On the plus side, however, the latent prints which had been lifted from the whisky bottle and the glass in the flat had proved not to be the victim's. Identical ones had also been found on the doorknob. The glass had been subjected to saliva tests and the prints had been computer-checked but did not match the records of any known criminal. So, if the man who had visited her the night she died and made free of her whisky had been this man Felix Darbell, he did not have a criminal record.

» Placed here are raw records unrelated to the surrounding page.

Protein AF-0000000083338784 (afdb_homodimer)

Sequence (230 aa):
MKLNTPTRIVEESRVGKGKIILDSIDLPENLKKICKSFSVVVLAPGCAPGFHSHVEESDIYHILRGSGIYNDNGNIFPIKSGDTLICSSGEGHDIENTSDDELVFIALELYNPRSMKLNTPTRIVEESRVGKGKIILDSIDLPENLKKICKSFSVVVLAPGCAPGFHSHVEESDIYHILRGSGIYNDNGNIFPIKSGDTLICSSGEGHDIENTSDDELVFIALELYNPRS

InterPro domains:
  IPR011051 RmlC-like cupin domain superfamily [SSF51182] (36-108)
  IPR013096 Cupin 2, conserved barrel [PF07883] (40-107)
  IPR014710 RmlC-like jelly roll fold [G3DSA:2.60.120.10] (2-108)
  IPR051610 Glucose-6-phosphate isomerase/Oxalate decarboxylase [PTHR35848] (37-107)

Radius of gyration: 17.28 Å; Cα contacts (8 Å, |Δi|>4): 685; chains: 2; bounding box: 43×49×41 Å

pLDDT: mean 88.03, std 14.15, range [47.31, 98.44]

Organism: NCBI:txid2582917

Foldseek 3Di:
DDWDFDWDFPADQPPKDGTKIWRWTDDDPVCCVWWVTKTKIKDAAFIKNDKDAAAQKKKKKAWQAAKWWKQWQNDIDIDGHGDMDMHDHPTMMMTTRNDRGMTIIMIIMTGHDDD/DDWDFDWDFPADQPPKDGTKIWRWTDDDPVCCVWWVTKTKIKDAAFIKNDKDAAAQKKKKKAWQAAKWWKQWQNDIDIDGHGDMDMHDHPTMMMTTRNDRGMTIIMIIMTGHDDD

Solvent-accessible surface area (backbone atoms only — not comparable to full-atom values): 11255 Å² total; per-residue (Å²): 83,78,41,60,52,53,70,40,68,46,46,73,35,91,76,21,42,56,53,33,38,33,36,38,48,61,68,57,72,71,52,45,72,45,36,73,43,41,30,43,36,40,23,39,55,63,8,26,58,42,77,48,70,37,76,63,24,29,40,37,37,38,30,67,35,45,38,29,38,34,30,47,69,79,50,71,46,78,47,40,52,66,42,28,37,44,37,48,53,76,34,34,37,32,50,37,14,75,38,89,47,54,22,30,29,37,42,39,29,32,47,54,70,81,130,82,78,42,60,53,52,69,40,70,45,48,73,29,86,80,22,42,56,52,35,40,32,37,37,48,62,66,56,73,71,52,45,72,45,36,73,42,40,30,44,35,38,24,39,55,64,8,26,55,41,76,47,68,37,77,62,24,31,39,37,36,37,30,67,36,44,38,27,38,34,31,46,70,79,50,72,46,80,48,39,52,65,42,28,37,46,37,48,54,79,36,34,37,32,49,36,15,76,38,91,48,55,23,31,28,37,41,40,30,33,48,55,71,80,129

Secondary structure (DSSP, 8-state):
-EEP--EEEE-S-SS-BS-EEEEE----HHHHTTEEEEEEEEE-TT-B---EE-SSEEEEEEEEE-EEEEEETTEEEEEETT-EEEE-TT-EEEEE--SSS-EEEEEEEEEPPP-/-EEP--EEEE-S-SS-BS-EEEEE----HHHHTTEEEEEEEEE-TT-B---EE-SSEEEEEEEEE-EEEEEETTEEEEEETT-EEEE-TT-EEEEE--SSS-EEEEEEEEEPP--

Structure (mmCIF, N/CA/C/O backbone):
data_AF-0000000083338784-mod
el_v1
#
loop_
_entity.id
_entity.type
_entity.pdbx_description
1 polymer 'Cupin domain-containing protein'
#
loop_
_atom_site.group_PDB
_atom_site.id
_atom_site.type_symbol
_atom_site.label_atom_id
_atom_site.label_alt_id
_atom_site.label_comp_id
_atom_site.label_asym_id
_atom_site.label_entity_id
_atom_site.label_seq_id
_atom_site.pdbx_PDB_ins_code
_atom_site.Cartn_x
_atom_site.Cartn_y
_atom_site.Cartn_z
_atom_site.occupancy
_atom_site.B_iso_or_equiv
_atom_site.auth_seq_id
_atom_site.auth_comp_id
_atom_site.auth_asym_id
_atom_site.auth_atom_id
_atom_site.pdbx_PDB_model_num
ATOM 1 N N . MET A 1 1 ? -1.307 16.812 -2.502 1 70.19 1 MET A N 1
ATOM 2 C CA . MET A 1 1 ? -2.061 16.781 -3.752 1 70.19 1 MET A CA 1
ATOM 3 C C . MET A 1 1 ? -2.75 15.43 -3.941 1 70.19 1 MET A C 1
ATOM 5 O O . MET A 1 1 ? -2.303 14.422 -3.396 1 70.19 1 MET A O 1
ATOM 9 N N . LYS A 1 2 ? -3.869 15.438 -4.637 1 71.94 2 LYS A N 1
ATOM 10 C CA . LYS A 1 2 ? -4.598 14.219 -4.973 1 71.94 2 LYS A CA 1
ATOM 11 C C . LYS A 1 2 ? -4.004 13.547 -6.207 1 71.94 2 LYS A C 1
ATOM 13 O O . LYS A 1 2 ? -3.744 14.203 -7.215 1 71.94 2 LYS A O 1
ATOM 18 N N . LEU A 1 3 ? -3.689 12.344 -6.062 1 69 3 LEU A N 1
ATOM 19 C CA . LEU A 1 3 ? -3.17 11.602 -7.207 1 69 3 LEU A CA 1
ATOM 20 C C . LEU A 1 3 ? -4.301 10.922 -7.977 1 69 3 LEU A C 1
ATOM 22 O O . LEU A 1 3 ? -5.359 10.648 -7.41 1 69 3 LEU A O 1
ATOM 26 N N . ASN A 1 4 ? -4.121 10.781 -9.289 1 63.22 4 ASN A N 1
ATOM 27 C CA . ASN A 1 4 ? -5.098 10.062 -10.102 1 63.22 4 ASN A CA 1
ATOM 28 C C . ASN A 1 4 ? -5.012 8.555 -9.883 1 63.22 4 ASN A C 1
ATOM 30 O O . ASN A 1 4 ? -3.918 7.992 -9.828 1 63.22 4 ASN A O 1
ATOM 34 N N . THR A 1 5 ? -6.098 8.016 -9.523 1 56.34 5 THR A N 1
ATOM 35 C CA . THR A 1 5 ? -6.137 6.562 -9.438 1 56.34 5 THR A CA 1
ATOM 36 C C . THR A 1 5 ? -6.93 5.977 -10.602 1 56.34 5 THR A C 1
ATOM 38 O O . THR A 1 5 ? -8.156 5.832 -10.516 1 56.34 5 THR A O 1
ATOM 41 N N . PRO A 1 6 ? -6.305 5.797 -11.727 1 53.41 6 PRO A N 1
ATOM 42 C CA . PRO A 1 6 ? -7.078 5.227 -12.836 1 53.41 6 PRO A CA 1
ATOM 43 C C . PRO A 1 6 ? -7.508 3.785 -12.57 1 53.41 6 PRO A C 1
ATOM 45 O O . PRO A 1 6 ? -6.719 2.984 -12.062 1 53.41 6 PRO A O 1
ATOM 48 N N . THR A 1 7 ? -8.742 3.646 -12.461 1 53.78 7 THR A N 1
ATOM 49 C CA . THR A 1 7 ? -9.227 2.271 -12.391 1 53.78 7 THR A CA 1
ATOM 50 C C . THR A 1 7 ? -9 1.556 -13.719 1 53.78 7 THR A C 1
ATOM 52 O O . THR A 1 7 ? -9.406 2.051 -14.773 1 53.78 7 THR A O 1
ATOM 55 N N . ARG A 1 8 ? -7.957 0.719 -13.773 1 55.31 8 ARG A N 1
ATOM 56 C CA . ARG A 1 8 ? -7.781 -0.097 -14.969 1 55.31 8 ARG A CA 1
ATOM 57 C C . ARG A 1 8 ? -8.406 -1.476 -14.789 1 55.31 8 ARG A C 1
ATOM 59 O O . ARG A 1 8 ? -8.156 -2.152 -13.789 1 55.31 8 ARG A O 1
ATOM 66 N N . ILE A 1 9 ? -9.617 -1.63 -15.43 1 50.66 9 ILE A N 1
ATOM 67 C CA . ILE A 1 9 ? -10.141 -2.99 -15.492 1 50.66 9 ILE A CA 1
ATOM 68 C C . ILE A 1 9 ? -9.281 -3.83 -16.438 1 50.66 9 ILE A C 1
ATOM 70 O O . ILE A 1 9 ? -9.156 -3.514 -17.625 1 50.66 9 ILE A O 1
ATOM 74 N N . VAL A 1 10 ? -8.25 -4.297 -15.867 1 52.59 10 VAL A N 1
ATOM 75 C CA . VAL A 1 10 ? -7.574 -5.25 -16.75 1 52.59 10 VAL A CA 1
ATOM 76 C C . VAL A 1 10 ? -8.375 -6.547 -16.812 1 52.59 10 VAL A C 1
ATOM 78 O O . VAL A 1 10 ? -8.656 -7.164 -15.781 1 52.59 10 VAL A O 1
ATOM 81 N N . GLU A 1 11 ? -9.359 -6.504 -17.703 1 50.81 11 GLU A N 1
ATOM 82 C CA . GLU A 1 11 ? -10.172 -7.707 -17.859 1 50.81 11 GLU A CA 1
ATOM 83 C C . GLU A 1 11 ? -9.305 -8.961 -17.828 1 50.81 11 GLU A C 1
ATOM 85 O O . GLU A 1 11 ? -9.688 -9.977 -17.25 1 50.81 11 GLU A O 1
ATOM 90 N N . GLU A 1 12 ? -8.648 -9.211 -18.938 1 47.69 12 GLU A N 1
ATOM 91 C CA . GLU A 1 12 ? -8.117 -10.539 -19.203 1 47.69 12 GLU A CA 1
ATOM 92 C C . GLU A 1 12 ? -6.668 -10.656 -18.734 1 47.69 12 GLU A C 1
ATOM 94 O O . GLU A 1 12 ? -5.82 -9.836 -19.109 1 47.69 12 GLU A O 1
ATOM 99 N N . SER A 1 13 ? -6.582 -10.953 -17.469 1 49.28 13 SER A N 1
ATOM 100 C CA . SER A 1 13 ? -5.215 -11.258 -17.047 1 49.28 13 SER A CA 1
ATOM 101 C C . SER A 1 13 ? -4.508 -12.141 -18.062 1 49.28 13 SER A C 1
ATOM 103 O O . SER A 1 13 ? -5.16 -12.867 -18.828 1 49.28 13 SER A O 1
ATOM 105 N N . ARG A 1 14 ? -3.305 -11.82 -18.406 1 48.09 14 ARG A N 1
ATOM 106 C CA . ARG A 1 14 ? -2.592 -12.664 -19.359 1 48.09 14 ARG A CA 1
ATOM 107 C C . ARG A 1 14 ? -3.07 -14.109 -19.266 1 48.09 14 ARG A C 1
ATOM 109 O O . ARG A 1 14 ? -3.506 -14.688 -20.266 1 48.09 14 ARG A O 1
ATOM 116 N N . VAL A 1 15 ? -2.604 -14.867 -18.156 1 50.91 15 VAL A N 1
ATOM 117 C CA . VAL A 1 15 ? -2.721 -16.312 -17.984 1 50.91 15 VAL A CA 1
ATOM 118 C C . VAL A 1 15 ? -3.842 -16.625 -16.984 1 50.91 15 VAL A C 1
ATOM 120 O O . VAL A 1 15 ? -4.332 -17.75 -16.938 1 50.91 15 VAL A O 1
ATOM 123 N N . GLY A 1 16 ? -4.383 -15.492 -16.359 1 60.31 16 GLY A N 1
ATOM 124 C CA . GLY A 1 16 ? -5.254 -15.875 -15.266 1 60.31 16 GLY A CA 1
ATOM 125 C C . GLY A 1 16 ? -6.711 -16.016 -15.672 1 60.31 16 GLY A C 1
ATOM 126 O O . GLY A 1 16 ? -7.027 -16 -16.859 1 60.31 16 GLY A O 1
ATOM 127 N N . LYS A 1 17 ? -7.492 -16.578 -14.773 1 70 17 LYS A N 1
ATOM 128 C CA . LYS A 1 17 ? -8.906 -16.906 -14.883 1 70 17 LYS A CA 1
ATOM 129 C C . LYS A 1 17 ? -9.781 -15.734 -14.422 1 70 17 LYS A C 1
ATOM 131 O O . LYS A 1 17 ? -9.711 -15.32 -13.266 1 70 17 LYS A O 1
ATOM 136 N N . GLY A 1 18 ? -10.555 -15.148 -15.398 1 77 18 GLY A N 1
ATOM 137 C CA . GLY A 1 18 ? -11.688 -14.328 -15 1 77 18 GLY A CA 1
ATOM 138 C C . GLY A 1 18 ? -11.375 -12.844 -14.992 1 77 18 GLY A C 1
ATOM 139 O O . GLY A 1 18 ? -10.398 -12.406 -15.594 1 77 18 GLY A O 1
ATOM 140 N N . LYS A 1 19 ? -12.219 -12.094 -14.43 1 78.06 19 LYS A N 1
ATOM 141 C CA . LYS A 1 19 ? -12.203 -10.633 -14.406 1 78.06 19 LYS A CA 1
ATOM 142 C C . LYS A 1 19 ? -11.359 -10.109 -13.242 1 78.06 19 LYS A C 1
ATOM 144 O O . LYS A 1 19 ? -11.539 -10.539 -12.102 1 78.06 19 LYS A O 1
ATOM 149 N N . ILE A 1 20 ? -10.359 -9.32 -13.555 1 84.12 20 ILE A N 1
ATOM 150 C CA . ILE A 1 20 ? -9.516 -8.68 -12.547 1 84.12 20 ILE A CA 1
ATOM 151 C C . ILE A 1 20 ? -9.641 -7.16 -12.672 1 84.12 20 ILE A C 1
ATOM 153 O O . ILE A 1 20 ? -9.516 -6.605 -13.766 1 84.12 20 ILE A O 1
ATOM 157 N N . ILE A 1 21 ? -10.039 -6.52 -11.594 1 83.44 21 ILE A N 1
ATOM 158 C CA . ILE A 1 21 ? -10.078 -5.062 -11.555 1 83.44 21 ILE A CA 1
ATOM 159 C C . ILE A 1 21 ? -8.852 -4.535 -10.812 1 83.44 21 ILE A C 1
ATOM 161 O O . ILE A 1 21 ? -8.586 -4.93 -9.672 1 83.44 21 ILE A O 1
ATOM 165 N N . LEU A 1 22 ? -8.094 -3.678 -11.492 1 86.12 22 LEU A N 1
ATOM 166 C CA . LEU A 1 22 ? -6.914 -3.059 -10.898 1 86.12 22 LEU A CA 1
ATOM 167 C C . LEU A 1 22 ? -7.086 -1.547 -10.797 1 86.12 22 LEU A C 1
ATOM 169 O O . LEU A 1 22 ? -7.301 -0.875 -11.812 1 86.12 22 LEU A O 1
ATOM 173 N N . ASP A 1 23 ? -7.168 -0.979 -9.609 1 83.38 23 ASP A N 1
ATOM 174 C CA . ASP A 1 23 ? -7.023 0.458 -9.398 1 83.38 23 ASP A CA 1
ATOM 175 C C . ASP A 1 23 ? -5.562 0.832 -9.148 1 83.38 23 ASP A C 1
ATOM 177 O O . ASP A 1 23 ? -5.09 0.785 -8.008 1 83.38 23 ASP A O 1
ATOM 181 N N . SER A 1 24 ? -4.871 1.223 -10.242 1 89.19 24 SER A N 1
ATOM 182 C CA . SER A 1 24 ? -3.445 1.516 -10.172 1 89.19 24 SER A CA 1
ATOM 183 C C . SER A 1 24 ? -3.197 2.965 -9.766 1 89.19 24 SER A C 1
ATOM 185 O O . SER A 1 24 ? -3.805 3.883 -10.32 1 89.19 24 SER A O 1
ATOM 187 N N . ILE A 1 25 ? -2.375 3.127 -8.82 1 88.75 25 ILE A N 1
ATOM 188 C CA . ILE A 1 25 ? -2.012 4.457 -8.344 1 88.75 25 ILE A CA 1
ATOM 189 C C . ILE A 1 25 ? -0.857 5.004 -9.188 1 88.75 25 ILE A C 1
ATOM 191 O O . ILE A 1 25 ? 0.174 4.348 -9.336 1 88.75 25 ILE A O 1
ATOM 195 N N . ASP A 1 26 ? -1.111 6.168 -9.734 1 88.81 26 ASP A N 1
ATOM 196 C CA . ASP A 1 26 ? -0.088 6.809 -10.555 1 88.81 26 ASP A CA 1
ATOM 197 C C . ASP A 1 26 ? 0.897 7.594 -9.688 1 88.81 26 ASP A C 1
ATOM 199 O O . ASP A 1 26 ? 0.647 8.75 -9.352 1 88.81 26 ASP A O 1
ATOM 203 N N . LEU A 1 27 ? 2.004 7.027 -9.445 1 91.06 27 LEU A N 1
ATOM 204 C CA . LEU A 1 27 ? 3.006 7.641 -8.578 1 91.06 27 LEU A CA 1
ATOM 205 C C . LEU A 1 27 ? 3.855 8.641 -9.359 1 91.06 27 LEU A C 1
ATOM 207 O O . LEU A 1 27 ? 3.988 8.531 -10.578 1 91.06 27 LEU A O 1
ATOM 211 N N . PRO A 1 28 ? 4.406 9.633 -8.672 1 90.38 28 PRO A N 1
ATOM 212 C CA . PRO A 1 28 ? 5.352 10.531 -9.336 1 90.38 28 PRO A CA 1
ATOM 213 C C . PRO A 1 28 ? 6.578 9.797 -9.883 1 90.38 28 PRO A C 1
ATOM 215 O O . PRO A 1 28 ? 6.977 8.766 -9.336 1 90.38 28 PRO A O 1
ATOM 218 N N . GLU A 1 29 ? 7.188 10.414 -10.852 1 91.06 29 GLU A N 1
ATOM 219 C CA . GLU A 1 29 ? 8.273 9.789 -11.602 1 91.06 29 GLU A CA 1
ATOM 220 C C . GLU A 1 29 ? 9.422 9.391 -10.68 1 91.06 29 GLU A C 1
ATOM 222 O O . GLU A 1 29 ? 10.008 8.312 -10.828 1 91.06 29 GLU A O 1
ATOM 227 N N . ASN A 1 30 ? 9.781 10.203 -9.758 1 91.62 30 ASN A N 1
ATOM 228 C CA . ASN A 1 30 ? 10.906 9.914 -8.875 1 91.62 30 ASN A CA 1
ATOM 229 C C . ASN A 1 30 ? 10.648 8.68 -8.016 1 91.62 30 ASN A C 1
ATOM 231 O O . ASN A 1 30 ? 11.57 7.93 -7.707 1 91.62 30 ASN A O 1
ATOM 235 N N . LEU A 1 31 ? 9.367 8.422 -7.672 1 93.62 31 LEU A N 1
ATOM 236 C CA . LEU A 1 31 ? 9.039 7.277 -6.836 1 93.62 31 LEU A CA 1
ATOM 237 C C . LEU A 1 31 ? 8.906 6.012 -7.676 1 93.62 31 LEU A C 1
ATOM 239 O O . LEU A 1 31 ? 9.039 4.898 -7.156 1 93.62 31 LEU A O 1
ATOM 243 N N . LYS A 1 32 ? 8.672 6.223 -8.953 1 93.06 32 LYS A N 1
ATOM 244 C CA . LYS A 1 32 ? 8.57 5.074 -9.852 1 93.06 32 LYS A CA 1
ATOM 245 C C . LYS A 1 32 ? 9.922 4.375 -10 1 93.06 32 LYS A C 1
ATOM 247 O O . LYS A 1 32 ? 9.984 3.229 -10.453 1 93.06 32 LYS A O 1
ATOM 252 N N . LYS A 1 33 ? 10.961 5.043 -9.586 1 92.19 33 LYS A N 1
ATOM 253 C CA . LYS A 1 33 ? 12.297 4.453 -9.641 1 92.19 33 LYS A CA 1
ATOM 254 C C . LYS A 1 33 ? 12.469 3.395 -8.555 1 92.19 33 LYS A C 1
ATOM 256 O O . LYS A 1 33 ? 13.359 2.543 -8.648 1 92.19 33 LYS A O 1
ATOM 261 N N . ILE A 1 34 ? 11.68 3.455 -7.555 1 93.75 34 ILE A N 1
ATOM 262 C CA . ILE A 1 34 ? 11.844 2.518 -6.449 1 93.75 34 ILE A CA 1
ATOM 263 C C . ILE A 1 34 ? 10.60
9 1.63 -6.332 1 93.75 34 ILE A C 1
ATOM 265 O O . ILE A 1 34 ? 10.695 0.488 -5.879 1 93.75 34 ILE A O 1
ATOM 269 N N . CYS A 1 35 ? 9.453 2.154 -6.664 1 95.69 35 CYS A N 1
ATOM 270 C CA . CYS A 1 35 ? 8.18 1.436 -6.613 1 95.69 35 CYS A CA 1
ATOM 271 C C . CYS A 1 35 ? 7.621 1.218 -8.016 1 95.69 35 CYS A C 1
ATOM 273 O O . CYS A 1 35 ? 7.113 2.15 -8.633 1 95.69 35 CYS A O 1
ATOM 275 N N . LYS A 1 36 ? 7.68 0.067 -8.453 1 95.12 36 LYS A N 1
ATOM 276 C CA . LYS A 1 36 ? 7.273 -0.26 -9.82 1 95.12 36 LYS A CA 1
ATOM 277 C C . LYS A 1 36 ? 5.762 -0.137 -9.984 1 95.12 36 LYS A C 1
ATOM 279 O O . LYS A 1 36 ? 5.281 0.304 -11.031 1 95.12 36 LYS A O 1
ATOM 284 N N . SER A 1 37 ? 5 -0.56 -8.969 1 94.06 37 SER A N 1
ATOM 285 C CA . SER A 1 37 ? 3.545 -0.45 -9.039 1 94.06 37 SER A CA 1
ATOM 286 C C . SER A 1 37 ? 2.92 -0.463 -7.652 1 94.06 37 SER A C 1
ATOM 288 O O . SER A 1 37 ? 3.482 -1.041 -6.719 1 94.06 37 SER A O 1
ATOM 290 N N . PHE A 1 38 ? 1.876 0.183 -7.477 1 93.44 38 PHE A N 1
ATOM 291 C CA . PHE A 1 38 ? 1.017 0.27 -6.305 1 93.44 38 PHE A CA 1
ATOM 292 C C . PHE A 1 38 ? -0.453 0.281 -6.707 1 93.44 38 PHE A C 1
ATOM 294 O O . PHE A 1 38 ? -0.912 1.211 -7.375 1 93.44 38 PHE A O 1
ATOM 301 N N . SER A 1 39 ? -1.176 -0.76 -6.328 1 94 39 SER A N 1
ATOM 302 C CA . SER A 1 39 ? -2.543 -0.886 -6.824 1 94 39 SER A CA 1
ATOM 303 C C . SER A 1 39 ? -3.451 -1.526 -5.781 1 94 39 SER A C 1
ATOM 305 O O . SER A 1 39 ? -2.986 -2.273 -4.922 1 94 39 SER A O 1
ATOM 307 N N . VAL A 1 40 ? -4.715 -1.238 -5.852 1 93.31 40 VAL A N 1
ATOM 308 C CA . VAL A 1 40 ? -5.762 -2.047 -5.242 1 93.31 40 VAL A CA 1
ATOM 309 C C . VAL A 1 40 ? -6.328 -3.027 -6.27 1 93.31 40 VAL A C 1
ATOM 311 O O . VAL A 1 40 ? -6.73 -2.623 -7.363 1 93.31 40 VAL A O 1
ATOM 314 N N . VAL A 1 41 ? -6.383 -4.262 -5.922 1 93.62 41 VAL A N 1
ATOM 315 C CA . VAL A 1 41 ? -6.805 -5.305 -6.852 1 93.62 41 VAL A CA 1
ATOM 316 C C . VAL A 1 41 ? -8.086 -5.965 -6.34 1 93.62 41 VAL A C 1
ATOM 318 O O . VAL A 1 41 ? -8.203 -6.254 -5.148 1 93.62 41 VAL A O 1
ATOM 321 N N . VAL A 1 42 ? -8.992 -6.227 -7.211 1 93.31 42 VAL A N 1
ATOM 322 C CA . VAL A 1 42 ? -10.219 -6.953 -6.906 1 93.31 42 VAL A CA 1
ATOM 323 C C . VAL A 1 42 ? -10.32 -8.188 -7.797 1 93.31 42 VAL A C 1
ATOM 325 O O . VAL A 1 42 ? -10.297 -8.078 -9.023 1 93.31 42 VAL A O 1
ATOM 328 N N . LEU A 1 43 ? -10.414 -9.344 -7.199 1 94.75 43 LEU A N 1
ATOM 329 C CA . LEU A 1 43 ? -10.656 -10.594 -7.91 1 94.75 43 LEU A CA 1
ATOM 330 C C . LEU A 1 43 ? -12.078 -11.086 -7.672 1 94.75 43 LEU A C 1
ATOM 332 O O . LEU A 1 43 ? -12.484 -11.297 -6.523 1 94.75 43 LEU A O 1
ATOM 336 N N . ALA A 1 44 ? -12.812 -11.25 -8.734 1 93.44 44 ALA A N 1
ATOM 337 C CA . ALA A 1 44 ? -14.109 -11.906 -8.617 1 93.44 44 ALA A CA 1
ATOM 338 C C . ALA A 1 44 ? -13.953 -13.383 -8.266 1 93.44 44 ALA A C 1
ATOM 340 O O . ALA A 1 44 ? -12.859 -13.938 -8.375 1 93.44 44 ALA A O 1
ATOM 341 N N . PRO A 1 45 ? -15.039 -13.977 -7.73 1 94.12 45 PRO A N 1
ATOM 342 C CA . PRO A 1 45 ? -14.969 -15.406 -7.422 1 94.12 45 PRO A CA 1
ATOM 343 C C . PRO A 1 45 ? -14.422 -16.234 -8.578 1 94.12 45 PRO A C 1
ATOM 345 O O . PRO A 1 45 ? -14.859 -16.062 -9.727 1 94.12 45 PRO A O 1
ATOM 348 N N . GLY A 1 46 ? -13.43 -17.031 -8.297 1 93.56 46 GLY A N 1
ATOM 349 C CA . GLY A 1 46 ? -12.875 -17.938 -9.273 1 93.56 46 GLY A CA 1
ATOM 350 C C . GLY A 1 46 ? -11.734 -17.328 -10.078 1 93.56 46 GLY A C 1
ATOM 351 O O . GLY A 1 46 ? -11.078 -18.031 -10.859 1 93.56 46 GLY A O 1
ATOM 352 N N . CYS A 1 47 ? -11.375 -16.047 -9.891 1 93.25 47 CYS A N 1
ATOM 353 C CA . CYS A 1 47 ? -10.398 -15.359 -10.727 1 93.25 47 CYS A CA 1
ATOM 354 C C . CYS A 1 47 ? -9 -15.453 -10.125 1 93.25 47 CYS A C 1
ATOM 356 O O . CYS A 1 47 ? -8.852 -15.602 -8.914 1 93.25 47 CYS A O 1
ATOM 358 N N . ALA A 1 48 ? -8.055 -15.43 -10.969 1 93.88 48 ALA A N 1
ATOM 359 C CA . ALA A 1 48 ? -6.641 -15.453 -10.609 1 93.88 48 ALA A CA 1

In fact, most of their findings so far seemed to have been of a negative nature. None of the house agents in the town had had any dealings with the victim, the house-to-house team had drawn a blank in finding anyone who had known her in any intimate capacity. She had never made any close friends among her colleagues at the hospital; outside working hours, she had mixed only with the other women working for the hospital campaign – and had known them only on that basis, seeing them on the three nights a week when they had assembled to run the campaign at the old chapel, but not at other times. She hadn't been popular but nobody had been close enough to her for her to have aroused any emotion in them stronger than a vague dislike. Certainly nothing which could have induced in them any murderous intent. Outwardly, a piteously bleak and barren life, with no hint of what lay churning beneath the surface.